Astros owner Jim Crane during batting practice before

Astros owner Jim Crane during batting practice before Game 5 of the World Series against the Nationals on Oct. 27 in Washington. Credit: AP/Patrick Semansky

ARLINGTON, Texas — Houston Astros owner Jim Crane declined to answer questions about allegations that his team used electronics to steal signs and otherwise cheated on their way to a 2017 World Series title, while Yankees president Randy Levine said he could not comment on the the possible cheating until Major League Baseball had completed its investigation.

"I leave it to the commissioner to get to the bottom of it," said Levine, who was on hand at the MLB owners' meetings at the Live! By Loews hotel. "I haven't even heard anything recently. I'm sure him and his team will get to the bottom of it and find out what it's all about."

The Yankees lost to the Astros in seven games in the 2017 ALCS, the season where the team is specifically accused of cheating. Asked if that frustrated him, Levine reiterated that they "have to see what the results of the investigation are before we make any comment."

Crane, who was also at the meetings, was approached by reporters but quickly shut down questions. “If you want to talk about baseball, I’ll talk about baseball,” he said. Before he could take any questions, he added: “What else do you want to talk about? Any other issues?”

As he spoke, a sheriff from the Texas Tarrant County police department cut through the assembled media and escorted Crane away. Crane spent close to half an hour in the lobby, though media were barred from approaching him by hotel management and police, who often stood between him and the collected press.

The treatment was not exclusive to Crane. Earlier in the day, the hotel's managing director, Scott Nassar, along with police, attempted to remove assembled reporters. The officers, who were armed and in uniform, were off duty. Reporters who were not hotel guests were removed from the lobby, and those who were guests were threatened with removal if they approached owners without the owner’s acknowledgement and welcoming. Additionally, they were barred from taking photos.

It was a chaotic backdrop to this year’s meetings, where the cheating scandal quickly became the focal point.

On Tuesday, during a tour of the new Globe Life Field, commissioner Rob Manfred briefly addressed the cheating investigation. There, he told reporters that the investigation was a "most serious matter," and that it would be very thorough. He added that currently, he believes the Astros to be the only team involved. The original story that broke the scandal, published in The Athletic, alleged that other teams also cheated.

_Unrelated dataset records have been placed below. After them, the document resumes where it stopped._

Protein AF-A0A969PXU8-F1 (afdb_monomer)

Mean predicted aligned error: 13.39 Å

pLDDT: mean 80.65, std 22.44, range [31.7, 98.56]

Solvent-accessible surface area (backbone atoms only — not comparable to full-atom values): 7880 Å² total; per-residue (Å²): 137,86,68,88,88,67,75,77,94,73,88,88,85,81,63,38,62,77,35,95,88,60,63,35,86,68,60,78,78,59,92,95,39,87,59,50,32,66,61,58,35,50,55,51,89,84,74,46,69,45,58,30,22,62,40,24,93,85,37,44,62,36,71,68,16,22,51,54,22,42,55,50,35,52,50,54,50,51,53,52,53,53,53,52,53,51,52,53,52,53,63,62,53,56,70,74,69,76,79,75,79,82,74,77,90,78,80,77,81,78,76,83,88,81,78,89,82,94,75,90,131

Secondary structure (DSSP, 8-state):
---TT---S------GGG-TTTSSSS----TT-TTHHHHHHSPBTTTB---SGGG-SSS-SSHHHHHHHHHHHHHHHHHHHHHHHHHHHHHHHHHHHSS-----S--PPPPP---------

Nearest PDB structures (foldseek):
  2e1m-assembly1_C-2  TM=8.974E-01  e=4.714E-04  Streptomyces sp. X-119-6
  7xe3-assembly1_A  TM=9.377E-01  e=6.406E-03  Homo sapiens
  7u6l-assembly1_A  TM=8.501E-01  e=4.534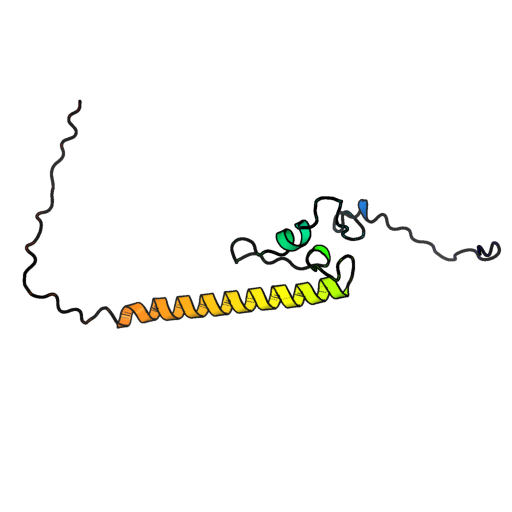E-02  Pseudomonas putida S16

Radius of gyration: 30.84 Å; Cα contacts (8 Å, |Δi|>4): 87; chains: 1; bounding box: 87×54×70 Å

Structure (mmCIF, N/CA/C/O backbone):
data_AF-A0A969PXU8-F1
#
_entry.id   AF-A0A969PXU8-F1
#
loop_
_atom_site.group_PDB
_atom_site.id
_atom_site.type_symbol
_atom_site.label_atom_id
_atom_site.label_alt_id
_atom_site.label_comp_id
_atom_site.label_asym_id
_atom_site.label_entity_id
_atom_site.label_seq_id
_atom_site.pdbx_PDB_ins_code
_atom_site.Cartn_x
_atom_site.Cartn_y
_atom_site.Cartn_z
_atom_site.occupancy
_atom_site.B_iso_or_equiv
_atom_site.auth_seq_id
_atom_site.auth_comp_id
_atom_site.auth_asym_id
_atom_site.auth_atom_id
_atom_site.pdbx_PDB_model_num
ATOM 1 N N . MET A 1 1 ? 29.656 -5.624 -17.798 1.00 49.03 1 MET A N 1
ATOM 2 C CA . MET A 1 1 ? 30.268 -6.638 -18.688 1.00 49.03 1 MET A CA 1
ATOM 3 C C . MET A 1 1 ? 29.172 -7.558 -19.209 1.00 49.03 1 MET A C 1
ATOM 5 O O . MET A 1 1 ? 28.490 -8.152 -18.389 1.00 49.03 1 MET A O 1
ATOM 9 N N . LYS A 1 2 ? 28.965 -7.652 -20.530 1.00 68.88 2 LYS A N 1
ATOM 10 C CA . LYS A 1 2 ? 28.112 -8.687 -21.147 1.00 68.88 2 LYS A CA 1
ATOM 11 C C . LYS A 1 2 ? 29.025 -9.839 -21.583 1.00 68.88 2 LYS A C 1
ATOM 13 O O . LYS A 1 2 ? 30.037 -9.561 -22.218 1.00 68.88 2 LYS A O 1
ATOM 18 N N . GLN A 1 3 ? 28.714 -11.084 -21.220 1.00 81.50 3 GLN A N 1
ATOM 19 C CA . GLN A 1 3 ? 29.463 -12.276 -21.643 1.00 81.50 3 GLN A CA 1
ATOM 20 C C . GLN A 1 3 ? 28.755 -12.911 -22.856 1.00 81.50 3 GLN A C 1
ATOM 22 O O . GLN A 1 3 ? 27.754 -13.594 -22.670 1.00 81.50 3 GLN A O 1
ATOM 27 N N . PRO A 1 4 ? 29.222 -12.678 -24.097 1.00 78.62 4 PRO A N 1
ATOM 28 C CA . PRO A 1 4 ? 28.472 -13.009 -25.317 1.00 78.62 4 PRO A CA 1
ATOM 29 C C . PRO A 1 4 ? 28.403 -14.508 -25.647 1.00 78.62 4 PRO A C 1
ATOM 31 O O . PRO A 1 4 ? 27.634 -14.899 -26.516 1.00 78.62 4 PRO A O 1
ATOM 34 N N . HIS A 1 5 ? 29.198 -15.345 -24.976 1.00 86.44 5 HIS A N 1
ATOM 35 C CA . HIS A 1 5 ? 29.208 -16.798 -25.176 1.00 86.44 5 HIS A CA 1
ATOM 36 C C . HIS A 1 5 ? 28.220 -17.543 -24.263 1.00 86.44 5 HIS A C 1
ATOM 38 O O . HIS A 1 5 ? 27.999 -18.735 -24.456 1.00 86.44 5 HIS A O 1
ATOM 44 N N . LEU A 1 6 ? 27.635 -16.866 -23.269 1.00 88.31 6 LEU A N 1
ATOM 45 C CA . LEU A 1 6 ? 26.601 -17.445 -22.418 1.00 88.31 6 LEU A CA 1
ATOM 46 C C . LEU A 1 6 ? 25.229 -17.204 -23.047 1.00 88.31 6 LEU A C 1
ATOM 48 O O . LEU A 1 6 ? 24.836 -16.061 -23.275 1.00 88.31 6 LEU A O 1
ATOM 52 N N . GLN A 1 7 ? 24.496 -18.287 -23.296 1.00 88.31 7 GLN A N 1
ATOM 53 C CA . GLN A 1 7 ? 23.106 -18.254 -23.750 1.00 88.31 7 GLN A CA 1
ATOM 54 C C . GLN A 1 7 ? 22.201 -18.684 -22.586 1.00 88.31 7 GLN A C 1
ATOM 56 O O . GLN A 1 7 ? 22.518 -19.676 -21.923 1.00 88.31 7 GLN A O 1
ATOM 61 N N . PRO A 1 8 ? 21.103 -17.966 -22.292 1.00 90.94 8 PRO A N 1
ATOM 62 C CA . PRO A 1 8 ? 20.192 -18.370 -21.229 1.00 90.94 8 PRO A CA 1
ATOM 63 C C . PRO A 1 8 ? 19.461 -19.658 -21.622 1.00 90.94 8 PRO A C 1
ATOM 65 O O . PRO A 1 8 ? 18.854 -19.730 -22.686 1.00 90.94 8 PRO A O 1
ATOM 68 N N . THR A 1 9 ? 19.465 -20.661 -20.741 1.00 95.88 9 THR A N 1
ATOM 69 C CA . THR A 1 9 ? 18.656 -21.882 -20.925 1.00 95.88 9 THR A CA 1
ATOM 70 C C . THR A 1 9 ? 17.158 -21.585 -20.826 1.00 95.88 9 THR A C 1
ATOM 72 O O . THR A 1 9 ? 16.341 -22.253 -21.450 1.00 95.88 9 THR A O 1
ATOM 75 N N . GLN A 1 10 ? 16.793 -20.566 -20.044 1.00 95.94 10 GLN A N 1
ATOM 76 C CA . GLN A 1 10 ? 15.427 -20.091 -19.871 1.00 95.94 10 GLN A CA 1
ATOM 77 C C . GLN A 1 10 ? 15.443 -18.587 -19.585 1.00 95.94 10 GLN A C 1
ATOM 79 O O . GLN A 1 10 ? 16.328 -18.090 -18.886 1.00 95.94 10 GLN A O 1
ATOM 84 N N . ALA A 1 11 ? 14.444 -17.874 -20.097 1.00 94.00 11 ALA A N 1
ATOM 85 C CA . ALA A 1 11 ? 14.200 -16.472 -19.789 1.00 94.00 11 ALA A CA 1
ATOM 86 C C . ALA A 1 11 ? 12.705 -16.253 -19.535 1.00 94.00 11 ALA A C 1
ATOM 88 O O . ALA A 1 11 ? 11.861 -16.846 -20.206 1.00 94.00 11 ALA A O 1
ATOM 89 N N . GLN A 1 12 ? 12.390 -15.402 -18.562 1.00 95.19 12 GLN A N 1
ATOM 90 C CA . GLN A 1 12 ? 11.034 -14.950 -18.272 1.00 95.19 12 GLN A CA 1
ATOM 91 C C . GLN A 1 1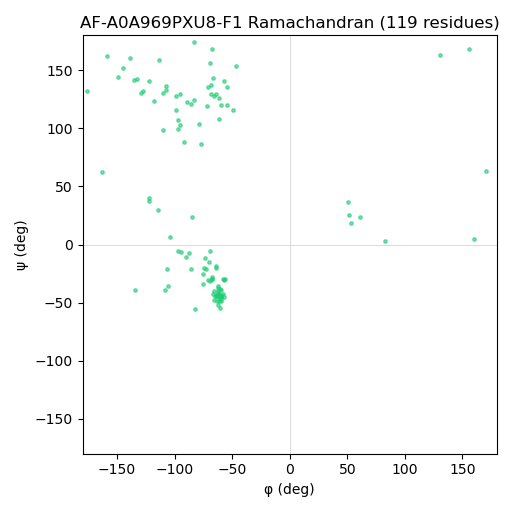2 ? 11.039 -13.438 -18.110 1.00 95.19 12 GLN A C 1
ATOM 93 O O . GLN A 1 12 ? 11.978 -12.860 -17.561 1.00 95.19 12 GLN A O 1
ATOM 98 N N . LEU A 1 13 ? 9.977 -12.812 -18.599 1.00 95.69 13 LEU A N 1
ATOM 99 C CA . LEU A 1 13 ? 9.755 -11.384 -18.496 1.00 95.69 13 LEU A CA 1
ATOM 100 C C . LEU A 1 13 ? 8.353 -11.174 -17.934 1.00 95.69 13 LEU A C 1
ATOM 102 O O . LEU A 1 13 ? 7.395 -11.772 -18.417 1.00 95.69 13 LEU A O 1
ATOM 106 N N . HIS A 1 14 ? 8.254 -10.334 -16.909 1.00 94.94 14 HIS A N 1
ATOM 107 C CA . HIS A 1 14 ? 6.992 -9.986 -16.270 1.00 94.94 14 HIS A CA 1
ATOM 108 C C . HIS A 1 14 ? 6.729 -8.492 -16.429 1.00 94.94 14 HIS A C 1
ATOM 110 O O . HIS A 1 14 ? 7.541 -7.658 -16.022 1.00 94.94 14 HIS A O 1
ATOM 116 N N . HIS A 1 15 ? 5.581 -8.165 -17.015 1.00 96.44 15 HIS A N 1
ATOM 117 C CA . HIS A 1 15 ? 5.099 -6.799 -17.157 1.00 96.44 15 HIS A CA 1
ATOM 118 C C . HIS A 1 15 ? 4.219 -6.439 -15.956 1.00 96.44 15 HIS A C 1
ATOM 120 O O . HIS A 1 15 ? 3.008 -6.617 -15.987 1.00 96.44 15 HIS A O 1
ATOM 126 N N . TRP A 1 16 ? 4.829 -5.929 -14.884 1.00 96.44 16 TRP A N 1
ATOM 127 C CA . TRP A 1 16 ? 4.119 -5.596 -13.638 1.00 96.44 16 TRP A CA 1
ATOM 128 C C . TRP A 1 16 ? 2.975 -4.590 -13.808 1.00 96.44 16 TRP A C 1
ATOM 130 O O . TRP A 1 16 ? 1.996 -4.649 -13.073 1.00 96.44 16 TRP A O 1
ATOM 140 N N . ASN A 1 17 ? 3.082 -3.686 -14.783 1.00 96.50 17 ASN A N 1
ATOM 141 C CA . ASN A 1 17 ? 2.036 -2.704 -15.077 1.00 96.50 17 ASN A CA 1
ATOM 142 C C . ASN A 1 17 ? 0.755 -3.350 -15.628 1.00 96.50 17 ASN A C 1
ATOM 144 O O . ASN A 1 17 ? -0.325 -2.800 -15.434 1.00 96.50 17 ASN A O 1
ATOM 148 N N . ASP A 1 18 ? 0.885 -4.503 -16.289 1.00 97.00 18 ASP A N 1
ATOM 149 C CA . ASP A 1 18 ? -0.226 -5.212 -16.931 1.00 97.00 18 ASP A CA 1
ATOM 150 C C . ASP A 1 18 ? -0.830 -6.287 -16.012 1.00 97.00 18 ASP A C 1
ATOM 152 O O . ASP A 1 18 ? -1.845 -6.899 -16.344 1.00 97.00 18 ASP A O 1
ATOM 156 N N . ASP A 1 19 ? -0.214 -6.534 -14.851 1.00 97.31 19 ASP A N 1
ATOM 157 C CA . ASP A 1 19 ? -0.726 -7.476 -13.862 1.00 97.31 19 ASP A CA 1
ATOM 158 C C . ASP A 1 19 ? -1.986 -6.890 -13.185 1.00 97.31 19 ASP A C 1
ATOM 160 O O . ASP A 1 19 ? -1.889 -5.856 -12.513 1.00 97.31 19 ASP A O 1
ATOM 164 N N . PRO A 1 20 ? -3.163 -7.544 -13.298 1.00 97.25 20 PRO A N 1
ATOM 165 C CA . PRO A 1 20 ? -4.431 -7.034 -12.767 1.00 97.25 20 PRO A CA 1
ATOM 166 C C . PRO A 1 20 ? -4.510 -7.026 -11.233 1.00 97.25 20 PRO A C 1
ATOM 168 O O . PRO A 1 20 ? -5.501 -6.553 -10.671 1.00 97.25 20 PRO A O 1
ATOM 171 N N . PHE A 1 21 ? -3.506 -7.572 -10.547 1.00 96.12 21 PHE A N 1
ATOM 172 C CA . PHE A 1 21 ? -3.399 -7.565 -9.092 1.00 96.12 21 PHE A CA 1
ATOM 173 C C . PHE A 1 21 ? -2.339 -6.588 -8.575 1.00 96.12 21 PHE A C 1
ATOM 175 O O . PHE A 1 21 ? -2.420 -6.195 -7.411 1.00 96.12 21 PHE A O 1
ATOM 182 N N . ALA A 1 22 ? -1.373 -6.184 -9.407 1.00 94.88 22 ALA A N 1
ATOM 183 C CA . ALA A 1 22 ? -0.281 -5.299 -8.998 1.00 94.88 22 ALA A CA 1
ATOM 184 C C . ALA A 1 22 ? -0.393 -3.883 -9.583 1.00 94.88 22 ALA A C 1
ATOM 186 O O . ALA A 1 22 ? -0.117 -2.915 -8.876 1.00 94.88 22 ALA A O 1
ATOM 187 N N . TYR A 1 23 ? -0.811 -3.747 -10.849 1.00 95.25 23 TYR A N 1
ATOM 188 C CA . TYR A 1 23 ? -0.883 -2.475 -11.591 1.00 95.25 23 TYR A CA 1
ATOM 189 C C . TYR A 1 23 ? 0.425 -1.657 -11.602 1.00 95.25 23 TYR A C 1
ATOM 191 O O . TYR A 1 23 ? 0.422 -0.451 -11.852 1.00 95.25 23 TYR A O 1
ATOM 199 N N . GLY A 1 24 ? 1.556 -2.296 -11.311 1.00 95.31 24 GLY A N 1
ATOM 200 C CA . GLY A 1 24 ? 2.847 -1.654 -11.116 1.00 95.31 24 GLY A CA 1
ATOM 201 C C . GLY A 1 24 ? 3.776 -2.499 -10.251 1.00 95.31 24 GLY A C 1
ATOM 202 O O . GLY A 1 24 ? 3.369 -3.487 -9.648 1.00 95.31 24 GLY A O 1
ATOM 203 N N . ALA A 1 25 ? 5.056 -2.124 -10.213 1.00 94.06 25 ALA A N 1
ATOM 204 C CA . ALA A 1 25 ? 6.060 -2.875 -9.459 1.00 94.06 25 ALA A CA 1
ATOM 205 C C . ALA A 1 25 ? 6.068 -2.506 -7.966 1.00 94.06 25 ALA A C 1
ATOM 207 O O . ALA A 1 25 ? 5.951 -3.374 -7.107 1.00 94.06 25 ALA A O 1
ATOM 208 N N . TYR A 1 26 ? 6.233 -1.220 -7.655 1.00 91.75 26 TYR A N 1
ATOM 209 C CA . TYR A 1 26 ? 6.305 -0.711 -6.285 1.00 91.75 26 TYR A CA 1
ATOM 210 C C . TYR A 1 26 ? 5.969 0.781 -6.226 1.00 91.75 26 TYR A C 1
ATOM 212 O O . TYR A 1 26 ? 6.011 1.503 -7.224 1.00 91.75 26 TYR A O 1
ATOM 220 N N . THR A 1 27 ? 5.646 1.251 -5.025 1.00 93.06 27 THR A N 1
ATOM 221 C CA . THR A 1 27 ? 5.111 2.592 -4.782 1.00 93.06 27 THR A CA 1
ATOM 222 C C . THR A 1 27 ? 6.209 3.640 -4.691 1.00 93.06 27 THR A C 1
ATOM 224 O O . THR A 1 27 ? 7.026 3.595 -3.775 1.00 93.06 27 THR A O 1
ATOM 227 N N . TYR A 1 28 ? 6.147 4.684 -5.508 1.00 92.69 28 TYR A N 1
ATOM 228 C CA . TYR A 1 28 ? 6.958 5.891 -5.333 1.00 92.69 28 TYR A CA 1
ATOM 229 C C . TYR A 1 28 ? 6.073 7.096 -4.993 1.00 92.69 28 TYR A C 1
ATOM 231 O O . TYR A 1 28 ? 4.872 7.093 -5.261 1.00 92.69 28 TYR A O 1
ATOM 239 N N . THR A 1 29 ? 6.668 8.129 -4.400 1.00 93.12 29 THR A N 1
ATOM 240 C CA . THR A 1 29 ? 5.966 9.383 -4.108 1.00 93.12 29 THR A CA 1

Additionally, Manfred — who will speak again on Thursday — will likely also have to answer questions about his proposal to cut 42 minor-league teams in a vast restructuring. The Mets' Double-A affiliate, the Binghamton Rumble Ponies, as well as the Yankees' Single-A affiliate, the Staten Island Yankees, are both reportedly in danger of dissolution.

Earlier this week, Rumble Ponies owner John Hughes, as well as various elected officials, criticized the commissioner's plan.

Levine said it was too early to say that the Staten Island Yankees were in danger (Yankees managing general partner Hal Steinbrenner did not attend this year's meetings).

"I'm actually completely unaware of it, and as far as I was told today, there are negotiations going on and a proposal is being made and no specific teams — there's been no decision on any specific team," Levine said. "Staten Island has a beautiful ballpark. It's a nice place, so it was news to me."